(Records from a dataset)
== Segment start ==
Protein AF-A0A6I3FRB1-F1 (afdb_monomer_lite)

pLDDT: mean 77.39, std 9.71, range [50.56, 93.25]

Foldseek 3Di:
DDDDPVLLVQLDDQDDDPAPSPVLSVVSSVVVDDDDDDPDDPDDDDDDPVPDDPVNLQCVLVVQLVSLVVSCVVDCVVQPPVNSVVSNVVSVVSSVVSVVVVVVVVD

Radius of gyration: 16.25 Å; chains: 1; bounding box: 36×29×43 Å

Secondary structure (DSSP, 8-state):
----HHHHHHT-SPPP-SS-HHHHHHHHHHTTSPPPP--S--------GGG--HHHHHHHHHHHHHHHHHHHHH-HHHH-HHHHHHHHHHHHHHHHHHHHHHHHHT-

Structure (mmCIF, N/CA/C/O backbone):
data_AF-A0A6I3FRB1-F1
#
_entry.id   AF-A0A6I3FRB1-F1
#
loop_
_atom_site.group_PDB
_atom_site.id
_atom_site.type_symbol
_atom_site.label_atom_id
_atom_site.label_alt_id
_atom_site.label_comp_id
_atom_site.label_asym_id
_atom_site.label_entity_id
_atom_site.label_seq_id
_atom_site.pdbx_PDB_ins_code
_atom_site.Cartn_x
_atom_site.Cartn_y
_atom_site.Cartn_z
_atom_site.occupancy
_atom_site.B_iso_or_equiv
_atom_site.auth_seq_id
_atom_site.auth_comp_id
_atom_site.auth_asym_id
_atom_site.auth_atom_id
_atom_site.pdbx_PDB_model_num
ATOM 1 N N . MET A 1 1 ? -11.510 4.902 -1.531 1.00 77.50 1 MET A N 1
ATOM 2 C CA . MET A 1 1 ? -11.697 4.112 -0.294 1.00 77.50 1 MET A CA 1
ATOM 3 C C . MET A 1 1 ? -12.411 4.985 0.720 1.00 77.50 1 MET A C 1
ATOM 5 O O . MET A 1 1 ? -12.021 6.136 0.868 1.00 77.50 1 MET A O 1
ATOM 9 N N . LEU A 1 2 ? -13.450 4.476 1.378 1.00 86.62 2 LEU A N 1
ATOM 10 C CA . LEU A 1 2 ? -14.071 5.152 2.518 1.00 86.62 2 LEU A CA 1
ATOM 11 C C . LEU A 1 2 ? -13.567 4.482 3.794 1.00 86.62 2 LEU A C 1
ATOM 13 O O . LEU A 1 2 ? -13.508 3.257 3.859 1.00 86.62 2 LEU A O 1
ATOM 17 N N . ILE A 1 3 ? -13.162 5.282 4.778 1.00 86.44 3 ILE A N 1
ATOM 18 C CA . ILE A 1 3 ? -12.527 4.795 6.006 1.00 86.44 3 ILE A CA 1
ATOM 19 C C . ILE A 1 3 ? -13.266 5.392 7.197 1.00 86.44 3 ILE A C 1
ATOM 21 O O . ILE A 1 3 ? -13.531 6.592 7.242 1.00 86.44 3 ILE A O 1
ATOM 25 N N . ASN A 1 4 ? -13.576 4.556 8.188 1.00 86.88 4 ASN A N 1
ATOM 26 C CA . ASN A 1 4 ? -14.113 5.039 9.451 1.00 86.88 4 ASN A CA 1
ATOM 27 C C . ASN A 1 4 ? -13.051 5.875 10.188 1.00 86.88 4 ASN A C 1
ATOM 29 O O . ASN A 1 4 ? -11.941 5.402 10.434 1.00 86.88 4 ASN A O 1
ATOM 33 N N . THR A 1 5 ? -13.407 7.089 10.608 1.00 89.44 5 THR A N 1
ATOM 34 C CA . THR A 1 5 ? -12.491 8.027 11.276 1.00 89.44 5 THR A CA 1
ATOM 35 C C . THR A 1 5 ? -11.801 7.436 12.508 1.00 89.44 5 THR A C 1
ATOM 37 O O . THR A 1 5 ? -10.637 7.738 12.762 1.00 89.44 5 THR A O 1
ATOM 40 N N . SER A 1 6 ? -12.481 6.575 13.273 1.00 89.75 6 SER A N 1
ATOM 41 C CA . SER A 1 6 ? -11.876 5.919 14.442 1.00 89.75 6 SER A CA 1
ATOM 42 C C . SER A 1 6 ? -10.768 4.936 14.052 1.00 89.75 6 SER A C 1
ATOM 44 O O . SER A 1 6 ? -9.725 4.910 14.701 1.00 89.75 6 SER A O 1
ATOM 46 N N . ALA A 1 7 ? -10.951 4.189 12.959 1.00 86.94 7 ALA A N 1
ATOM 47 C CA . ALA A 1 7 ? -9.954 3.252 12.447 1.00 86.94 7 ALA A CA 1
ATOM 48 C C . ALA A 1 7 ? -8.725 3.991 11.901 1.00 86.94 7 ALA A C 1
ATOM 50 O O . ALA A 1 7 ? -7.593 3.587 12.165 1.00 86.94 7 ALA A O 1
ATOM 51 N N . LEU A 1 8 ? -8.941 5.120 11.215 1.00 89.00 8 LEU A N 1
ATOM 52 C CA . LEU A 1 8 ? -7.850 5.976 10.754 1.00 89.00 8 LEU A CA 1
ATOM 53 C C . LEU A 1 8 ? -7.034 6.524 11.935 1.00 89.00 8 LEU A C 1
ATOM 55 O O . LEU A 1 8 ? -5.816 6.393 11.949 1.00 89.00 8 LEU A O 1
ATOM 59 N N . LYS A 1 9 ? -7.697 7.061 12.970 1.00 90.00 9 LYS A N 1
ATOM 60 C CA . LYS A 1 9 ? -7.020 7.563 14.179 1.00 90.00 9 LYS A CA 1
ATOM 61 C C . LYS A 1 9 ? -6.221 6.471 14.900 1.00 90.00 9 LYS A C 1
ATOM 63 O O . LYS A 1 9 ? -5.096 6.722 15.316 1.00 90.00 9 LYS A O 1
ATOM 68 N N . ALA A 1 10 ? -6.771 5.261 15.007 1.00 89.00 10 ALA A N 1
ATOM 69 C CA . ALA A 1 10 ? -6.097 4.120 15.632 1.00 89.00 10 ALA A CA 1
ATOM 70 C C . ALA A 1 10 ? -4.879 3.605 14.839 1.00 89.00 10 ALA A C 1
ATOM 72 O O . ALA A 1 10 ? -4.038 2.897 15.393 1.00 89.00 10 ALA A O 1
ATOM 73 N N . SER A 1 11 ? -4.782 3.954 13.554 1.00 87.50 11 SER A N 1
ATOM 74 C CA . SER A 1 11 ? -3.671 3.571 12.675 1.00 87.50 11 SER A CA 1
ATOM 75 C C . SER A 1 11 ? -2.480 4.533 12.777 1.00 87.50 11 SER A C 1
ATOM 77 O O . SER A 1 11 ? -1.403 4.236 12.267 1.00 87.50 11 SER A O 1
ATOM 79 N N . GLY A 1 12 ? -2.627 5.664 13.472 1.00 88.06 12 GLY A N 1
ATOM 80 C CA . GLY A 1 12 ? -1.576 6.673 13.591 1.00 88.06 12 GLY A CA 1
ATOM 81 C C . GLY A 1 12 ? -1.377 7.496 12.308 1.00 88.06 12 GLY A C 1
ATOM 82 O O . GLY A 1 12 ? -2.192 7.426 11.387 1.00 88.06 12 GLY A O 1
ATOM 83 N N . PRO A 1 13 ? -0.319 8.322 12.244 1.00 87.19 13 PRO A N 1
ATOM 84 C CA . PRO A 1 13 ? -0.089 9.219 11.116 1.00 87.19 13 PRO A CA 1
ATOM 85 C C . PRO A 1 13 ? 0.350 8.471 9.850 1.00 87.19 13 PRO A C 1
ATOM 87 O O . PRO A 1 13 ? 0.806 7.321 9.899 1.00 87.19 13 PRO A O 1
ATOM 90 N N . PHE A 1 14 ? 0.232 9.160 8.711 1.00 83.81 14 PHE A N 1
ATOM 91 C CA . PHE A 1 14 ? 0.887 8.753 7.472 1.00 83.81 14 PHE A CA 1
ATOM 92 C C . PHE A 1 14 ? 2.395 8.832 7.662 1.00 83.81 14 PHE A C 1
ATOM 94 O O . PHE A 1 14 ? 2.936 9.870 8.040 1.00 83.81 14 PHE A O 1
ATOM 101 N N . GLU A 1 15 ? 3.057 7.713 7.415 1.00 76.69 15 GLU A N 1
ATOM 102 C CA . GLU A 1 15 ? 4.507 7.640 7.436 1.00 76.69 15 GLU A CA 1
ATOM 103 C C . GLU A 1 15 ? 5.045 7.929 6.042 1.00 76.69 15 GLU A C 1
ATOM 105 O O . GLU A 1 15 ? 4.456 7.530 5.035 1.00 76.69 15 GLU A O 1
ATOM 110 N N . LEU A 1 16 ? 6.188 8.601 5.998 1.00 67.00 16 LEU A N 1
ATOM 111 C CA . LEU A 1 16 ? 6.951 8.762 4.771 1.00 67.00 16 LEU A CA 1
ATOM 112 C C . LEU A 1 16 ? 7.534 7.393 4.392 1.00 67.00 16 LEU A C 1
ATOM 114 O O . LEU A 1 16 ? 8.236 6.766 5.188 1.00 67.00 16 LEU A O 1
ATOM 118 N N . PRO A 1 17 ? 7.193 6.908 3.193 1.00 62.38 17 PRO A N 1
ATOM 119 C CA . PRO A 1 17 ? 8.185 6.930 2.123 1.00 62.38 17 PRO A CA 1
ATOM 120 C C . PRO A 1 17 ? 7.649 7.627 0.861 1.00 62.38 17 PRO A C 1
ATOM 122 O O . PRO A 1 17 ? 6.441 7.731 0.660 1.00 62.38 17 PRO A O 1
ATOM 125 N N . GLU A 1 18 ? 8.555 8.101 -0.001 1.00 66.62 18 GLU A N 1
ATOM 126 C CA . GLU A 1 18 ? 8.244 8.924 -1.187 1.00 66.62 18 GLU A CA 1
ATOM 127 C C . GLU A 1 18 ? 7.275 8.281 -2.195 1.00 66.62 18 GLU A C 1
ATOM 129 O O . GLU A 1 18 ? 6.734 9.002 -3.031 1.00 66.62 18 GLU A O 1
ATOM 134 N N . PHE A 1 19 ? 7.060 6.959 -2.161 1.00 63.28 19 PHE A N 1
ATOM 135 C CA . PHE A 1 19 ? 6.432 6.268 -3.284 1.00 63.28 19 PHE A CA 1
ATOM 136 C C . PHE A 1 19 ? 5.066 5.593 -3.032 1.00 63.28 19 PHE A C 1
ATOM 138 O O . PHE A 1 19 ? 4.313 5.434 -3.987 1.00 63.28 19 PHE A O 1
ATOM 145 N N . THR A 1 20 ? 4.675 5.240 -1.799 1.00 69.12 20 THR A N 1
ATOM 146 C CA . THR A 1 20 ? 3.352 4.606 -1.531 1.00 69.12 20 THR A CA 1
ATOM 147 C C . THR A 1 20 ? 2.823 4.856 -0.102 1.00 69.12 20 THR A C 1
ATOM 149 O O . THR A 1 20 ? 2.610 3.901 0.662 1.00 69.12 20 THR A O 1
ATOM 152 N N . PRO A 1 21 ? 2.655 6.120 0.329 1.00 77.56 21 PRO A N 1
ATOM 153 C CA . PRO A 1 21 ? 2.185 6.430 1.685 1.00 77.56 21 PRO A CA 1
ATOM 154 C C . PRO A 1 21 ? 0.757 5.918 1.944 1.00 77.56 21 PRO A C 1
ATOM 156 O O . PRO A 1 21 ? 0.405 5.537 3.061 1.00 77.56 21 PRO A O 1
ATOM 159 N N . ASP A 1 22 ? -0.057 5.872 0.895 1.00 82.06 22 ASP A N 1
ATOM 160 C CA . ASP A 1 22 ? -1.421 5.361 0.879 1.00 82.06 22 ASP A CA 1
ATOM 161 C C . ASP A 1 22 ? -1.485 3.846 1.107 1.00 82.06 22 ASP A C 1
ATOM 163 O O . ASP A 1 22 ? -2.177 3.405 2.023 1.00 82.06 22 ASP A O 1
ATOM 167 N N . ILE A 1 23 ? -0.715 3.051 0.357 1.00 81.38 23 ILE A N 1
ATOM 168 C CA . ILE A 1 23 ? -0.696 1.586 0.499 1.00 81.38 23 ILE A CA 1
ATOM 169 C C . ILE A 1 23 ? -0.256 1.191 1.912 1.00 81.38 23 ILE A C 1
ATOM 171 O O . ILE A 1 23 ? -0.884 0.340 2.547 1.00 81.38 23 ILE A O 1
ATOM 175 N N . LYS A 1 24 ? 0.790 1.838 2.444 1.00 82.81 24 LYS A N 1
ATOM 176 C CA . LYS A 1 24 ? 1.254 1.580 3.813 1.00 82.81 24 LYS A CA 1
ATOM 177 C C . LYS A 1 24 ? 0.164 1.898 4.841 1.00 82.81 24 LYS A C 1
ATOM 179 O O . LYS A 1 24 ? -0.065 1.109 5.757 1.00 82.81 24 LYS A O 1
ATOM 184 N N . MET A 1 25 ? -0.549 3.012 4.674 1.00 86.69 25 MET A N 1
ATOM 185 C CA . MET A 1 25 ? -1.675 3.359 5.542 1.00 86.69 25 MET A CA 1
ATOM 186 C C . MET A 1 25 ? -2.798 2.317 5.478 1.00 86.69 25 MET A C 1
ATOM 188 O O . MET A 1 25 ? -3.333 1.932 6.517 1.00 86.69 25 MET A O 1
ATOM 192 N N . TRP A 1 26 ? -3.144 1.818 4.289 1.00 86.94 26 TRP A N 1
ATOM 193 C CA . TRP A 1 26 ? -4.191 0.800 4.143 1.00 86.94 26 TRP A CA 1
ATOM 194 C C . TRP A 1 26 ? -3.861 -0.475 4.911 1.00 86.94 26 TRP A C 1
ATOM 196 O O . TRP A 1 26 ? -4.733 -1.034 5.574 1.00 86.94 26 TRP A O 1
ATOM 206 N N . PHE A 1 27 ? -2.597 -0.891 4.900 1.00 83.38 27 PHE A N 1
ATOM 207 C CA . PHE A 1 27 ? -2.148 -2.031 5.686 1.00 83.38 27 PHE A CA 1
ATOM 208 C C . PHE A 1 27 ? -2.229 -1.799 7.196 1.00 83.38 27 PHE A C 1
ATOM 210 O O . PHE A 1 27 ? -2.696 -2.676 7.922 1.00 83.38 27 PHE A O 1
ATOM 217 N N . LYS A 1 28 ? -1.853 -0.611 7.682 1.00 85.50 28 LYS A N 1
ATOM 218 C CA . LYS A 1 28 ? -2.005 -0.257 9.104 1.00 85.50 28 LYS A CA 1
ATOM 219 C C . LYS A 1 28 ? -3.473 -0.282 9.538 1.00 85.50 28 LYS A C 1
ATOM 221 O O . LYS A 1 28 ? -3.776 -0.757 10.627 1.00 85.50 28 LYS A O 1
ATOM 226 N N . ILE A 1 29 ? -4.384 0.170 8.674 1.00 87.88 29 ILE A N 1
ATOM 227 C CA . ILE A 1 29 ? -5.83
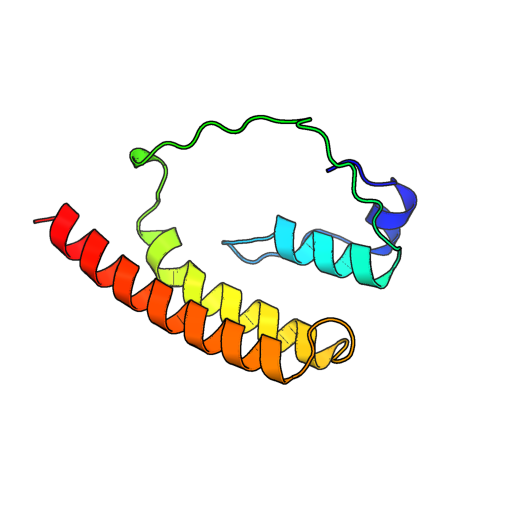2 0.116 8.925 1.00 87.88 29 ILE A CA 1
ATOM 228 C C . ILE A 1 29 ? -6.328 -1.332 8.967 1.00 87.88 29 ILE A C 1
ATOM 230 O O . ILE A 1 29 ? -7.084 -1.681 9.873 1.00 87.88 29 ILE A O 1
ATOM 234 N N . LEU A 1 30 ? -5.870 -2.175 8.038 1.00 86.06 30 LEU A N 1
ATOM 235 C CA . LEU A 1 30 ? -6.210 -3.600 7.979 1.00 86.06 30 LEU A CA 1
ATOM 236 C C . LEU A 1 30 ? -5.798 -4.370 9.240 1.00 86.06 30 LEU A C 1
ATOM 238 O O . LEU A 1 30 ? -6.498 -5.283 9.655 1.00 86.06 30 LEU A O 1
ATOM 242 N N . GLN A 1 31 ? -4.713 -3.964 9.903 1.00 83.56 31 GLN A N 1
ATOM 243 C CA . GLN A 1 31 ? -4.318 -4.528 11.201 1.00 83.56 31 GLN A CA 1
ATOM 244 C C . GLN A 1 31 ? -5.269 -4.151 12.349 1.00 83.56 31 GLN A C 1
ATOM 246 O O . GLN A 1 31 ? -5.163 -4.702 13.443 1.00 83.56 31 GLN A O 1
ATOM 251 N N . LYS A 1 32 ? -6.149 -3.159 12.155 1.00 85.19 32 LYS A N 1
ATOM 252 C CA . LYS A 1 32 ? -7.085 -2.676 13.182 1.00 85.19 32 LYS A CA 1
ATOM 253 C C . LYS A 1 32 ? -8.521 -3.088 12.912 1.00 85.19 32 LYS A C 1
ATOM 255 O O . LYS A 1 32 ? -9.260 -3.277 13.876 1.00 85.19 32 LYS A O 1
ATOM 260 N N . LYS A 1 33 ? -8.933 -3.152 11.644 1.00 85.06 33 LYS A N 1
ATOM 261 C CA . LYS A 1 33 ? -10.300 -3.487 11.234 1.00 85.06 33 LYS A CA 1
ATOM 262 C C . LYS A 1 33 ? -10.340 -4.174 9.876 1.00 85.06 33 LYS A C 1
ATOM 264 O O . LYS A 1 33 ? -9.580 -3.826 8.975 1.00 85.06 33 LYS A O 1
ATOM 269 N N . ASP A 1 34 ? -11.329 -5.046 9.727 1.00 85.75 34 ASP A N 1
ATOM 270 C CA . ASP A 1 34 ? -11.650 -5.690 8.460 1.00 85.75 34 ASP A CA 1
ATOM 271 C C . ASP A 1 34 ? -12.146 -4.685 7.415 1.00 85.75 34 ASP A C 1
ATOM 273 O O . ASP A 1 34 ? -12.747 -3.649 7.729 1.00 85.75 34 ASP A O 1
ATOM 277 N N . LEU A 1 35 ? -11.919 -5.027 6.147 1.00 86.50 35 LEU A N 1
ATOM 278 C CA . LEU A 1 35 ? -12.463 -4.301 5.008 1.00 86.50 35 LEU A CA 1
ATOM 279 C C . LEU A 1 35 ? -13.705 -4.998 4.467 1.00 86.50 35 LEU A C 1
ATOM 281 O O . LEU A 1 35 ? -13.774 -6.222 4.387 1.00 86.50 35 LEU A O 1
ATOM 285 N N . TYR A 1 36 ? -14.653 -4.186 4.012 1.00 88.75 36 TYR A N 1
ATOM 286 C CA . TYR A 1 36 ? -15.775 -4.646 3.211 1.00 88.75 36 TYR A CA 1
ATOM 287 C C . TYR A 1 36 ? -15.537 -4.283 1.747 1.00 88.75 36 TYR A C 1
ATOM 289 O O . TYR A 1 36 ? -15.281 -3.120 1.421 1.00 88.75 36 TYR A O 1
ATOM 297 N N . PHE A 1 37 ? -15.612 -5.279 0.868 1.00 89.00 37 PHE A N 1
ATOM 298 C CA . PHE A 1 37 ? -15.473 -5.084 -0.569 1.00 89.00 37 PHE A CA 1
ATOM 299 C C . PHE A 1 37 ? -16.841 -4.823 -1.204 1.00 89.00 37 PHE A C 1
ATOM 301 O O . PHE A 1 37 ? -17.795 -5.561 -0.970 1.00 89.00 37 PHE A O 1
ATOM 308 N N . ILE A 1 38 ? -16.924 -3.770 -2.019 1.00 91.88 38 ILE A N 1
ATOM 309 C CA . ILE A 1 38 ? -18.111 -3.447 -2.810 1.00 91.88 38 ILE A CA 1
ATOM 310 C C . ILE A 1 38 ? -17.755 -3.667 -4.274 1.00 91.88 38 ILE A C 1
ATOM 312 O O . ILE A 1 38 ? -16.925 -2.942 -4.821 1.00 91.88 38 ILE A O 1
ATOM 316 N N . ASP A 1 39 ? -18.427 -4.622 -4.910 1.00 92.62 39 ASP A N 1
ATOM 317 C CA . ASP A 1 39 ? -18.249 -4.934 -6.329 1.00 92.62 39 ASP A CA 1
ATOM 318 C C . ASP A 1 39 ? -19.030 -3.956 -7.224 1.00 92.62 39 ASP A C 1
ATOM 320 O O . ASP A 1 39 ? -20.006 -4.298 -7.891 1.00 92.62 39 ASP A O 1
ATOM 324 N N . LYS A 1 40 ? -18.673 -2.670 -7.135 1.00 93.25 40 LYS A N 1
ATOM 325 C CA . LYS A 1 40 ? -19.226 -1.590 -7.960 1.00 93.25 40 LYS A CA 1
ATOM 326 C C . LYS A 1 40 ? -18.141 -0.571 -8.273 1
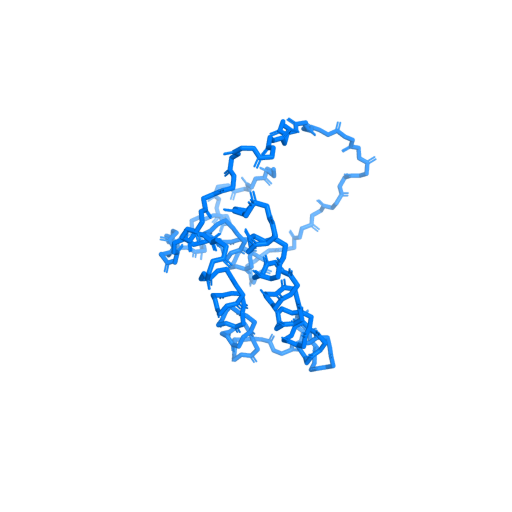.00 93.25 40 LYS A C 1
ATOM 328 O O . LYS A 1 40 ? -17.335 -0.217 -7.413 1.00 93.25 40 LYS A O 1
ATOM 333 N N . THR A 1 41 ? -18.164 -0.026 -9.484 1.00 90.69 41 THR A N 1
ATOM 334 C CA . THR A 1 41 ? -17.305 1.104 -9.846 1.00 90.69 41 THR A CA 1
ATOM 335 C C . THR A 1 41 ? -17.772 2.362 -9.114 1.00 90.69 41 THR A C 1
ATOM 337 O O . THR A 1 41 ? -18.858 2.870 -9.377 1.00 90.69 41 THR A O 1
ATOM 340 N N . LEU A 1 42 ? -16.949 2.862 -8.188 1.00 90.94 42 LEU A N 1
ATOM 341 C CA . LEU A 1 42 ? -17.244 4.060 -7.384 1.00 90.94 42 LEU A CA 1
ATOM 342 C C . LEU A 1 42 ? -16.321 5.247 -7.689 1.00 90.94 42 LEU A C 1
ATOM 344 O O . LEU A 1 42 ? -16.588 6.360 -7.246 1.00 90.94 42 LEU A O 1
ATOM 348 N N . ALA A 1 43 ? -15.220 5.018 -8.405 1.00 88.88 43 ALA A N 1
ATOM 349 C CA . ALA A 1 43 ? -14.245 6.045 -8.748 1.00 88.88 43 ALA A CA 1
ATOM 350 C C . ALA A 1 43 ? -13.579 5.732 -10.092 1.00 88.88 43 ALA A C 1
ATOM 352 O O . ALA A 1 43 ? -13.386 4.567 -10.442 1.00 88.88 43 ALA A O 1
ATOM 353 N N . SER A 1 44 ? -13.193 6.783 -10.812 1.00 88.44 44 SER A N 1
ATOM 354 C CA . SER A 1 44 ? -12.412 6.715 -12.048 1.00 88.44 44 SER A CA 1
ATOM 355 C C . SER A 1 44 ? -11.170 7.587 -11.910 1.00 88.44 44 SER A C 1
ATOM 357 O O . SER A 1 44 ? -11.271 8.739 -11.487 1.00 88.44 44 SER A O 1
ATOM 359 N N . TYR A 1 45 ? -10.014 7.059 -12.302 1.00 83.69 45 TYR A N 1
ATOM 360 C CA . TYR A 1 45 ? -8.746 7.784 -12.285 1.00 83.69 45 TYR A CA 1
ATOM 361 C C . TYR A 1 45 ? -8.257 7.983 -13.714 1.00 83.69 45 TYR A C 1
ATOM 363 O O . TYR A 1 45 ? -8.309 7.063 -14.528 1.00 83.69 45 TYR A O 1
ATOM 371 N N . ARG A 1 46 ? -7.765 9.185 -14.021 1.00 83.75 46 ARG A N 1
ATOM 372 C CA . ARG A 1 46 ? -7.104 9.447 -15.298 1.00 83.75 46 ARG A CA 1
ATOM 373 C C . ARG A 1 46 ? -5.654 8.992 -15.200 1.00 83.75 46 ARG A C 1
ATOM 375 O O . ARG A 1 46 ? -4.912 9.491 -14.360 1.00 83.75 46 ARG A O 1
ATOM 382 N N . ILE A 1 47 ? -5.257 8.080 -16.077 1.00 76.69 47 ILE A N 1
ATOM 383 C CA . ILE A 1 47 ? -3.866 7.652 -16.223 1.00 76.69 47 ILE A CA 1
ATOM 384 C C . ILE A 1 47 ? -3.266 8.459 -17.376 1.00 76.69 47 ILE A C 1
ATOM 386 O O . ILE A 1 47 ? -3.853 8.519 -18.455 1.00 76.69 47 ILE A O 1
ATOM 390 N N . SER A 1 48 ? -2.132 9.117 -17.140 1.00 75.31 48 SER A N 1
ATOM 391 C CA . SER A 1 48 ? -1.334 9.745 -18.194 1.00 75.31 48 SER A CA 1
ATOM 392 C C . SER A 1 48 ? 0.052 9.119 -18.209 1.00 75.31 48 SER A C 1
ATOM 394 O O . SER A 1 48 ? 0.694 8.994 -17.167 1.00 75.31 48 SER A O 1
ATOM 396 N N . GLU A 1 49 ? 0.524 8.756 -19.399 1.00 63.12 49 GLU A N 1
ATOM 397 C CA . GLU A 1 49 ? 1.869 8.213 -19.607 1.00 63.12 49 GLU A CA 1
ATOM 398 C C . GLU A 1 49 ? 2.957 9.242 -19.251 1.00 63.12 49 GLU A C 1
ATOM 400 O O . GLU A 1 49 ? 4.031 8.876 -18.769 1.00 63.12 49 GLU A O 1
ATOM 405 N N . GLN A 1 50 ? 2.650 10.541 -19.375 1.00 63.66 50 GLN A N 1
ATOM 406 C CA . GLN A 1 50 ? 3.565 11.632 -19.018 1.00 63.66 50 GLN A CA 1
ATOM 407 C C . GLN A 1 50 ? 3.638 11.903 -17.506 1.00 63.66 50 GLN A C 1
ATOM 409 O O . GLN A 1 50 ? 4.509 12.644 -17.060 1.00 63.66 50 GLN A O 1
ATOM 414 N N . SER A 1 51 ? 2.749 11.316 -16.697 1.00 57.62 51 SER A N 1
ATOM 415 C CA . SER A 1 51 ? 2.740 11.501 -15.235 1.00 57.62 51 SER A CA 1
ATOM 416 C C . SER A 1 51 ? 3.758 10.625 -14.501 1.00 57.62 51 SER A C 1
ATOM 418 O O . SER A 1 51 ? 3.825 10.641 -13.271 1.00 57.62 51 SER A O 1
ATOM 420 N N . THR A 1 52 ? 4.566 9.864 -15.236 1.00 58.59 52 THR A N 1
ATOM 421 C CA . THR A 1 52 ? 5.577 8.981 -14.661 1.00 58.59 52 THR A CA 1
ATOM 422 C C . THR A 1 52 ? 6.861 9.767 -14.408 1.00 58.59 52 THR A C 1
== Segment end ==
## Your goal
Output the lines above exactly, but only those between the line holding "ATOM 156 O O" and the line holding "ATOM 177 C C", inclusive.

## Exercise result
ATOM 156 O O . PRO A 1 21 ? 0.405 5.537 3.061 1.00 77.56 21 PRO A O 1
ATOM 159 N N . ASP A 1 22 ? -0.057 5.872 0.895 1.00 82.06 22 ASP A N 1
ATOM 160 C CA . ASP A 1 22 ? -1.421 5.361 0.879 1.00 82.06 22 ASP A CA 1
ATOM 161 C C . ASP A 1 22 ? -1.485 3.846 1.107 1.00 82.06 22 ASP A C 1
ATOM 163 O O . ASP A 1 22 ? -2.177 3.405 2.023 1.00 82.06 22 ASP A O 1
ATOM 167 N N . ILE A 1 23 ? -0.715 3.051 0.357 1.00 81.38 23 ILE A N 1
ATOM 168 C CA . ILE A 1 23 ? -0.696 1.586 0.499 1.00 81.38 23 ILE A CA 1
ATOM 169 C C . ILE A 1 23 ? -0.256 1.191 1.912 1.00 81.38 23 ILE A C 1
ATOM 171 O O . ILE A 1 23 ? -0.884 0.340 2.547 1.00 81.38 23 ILE A O 1
ATOM 175 N N . LYS A 1 24 ? 0.790 1.838 2.444 1.00 82.81 24 LYS A N 1
ATOM 176 C CA . LYS A 1 24 ? 1.254 1.580 3.813 1.00 82.81 24 LYS A CA 1
ATOM 177 C C . LYS A 1 24 ? 0.164 1.898 4.841 1.00 82.81 24 LYS A C 1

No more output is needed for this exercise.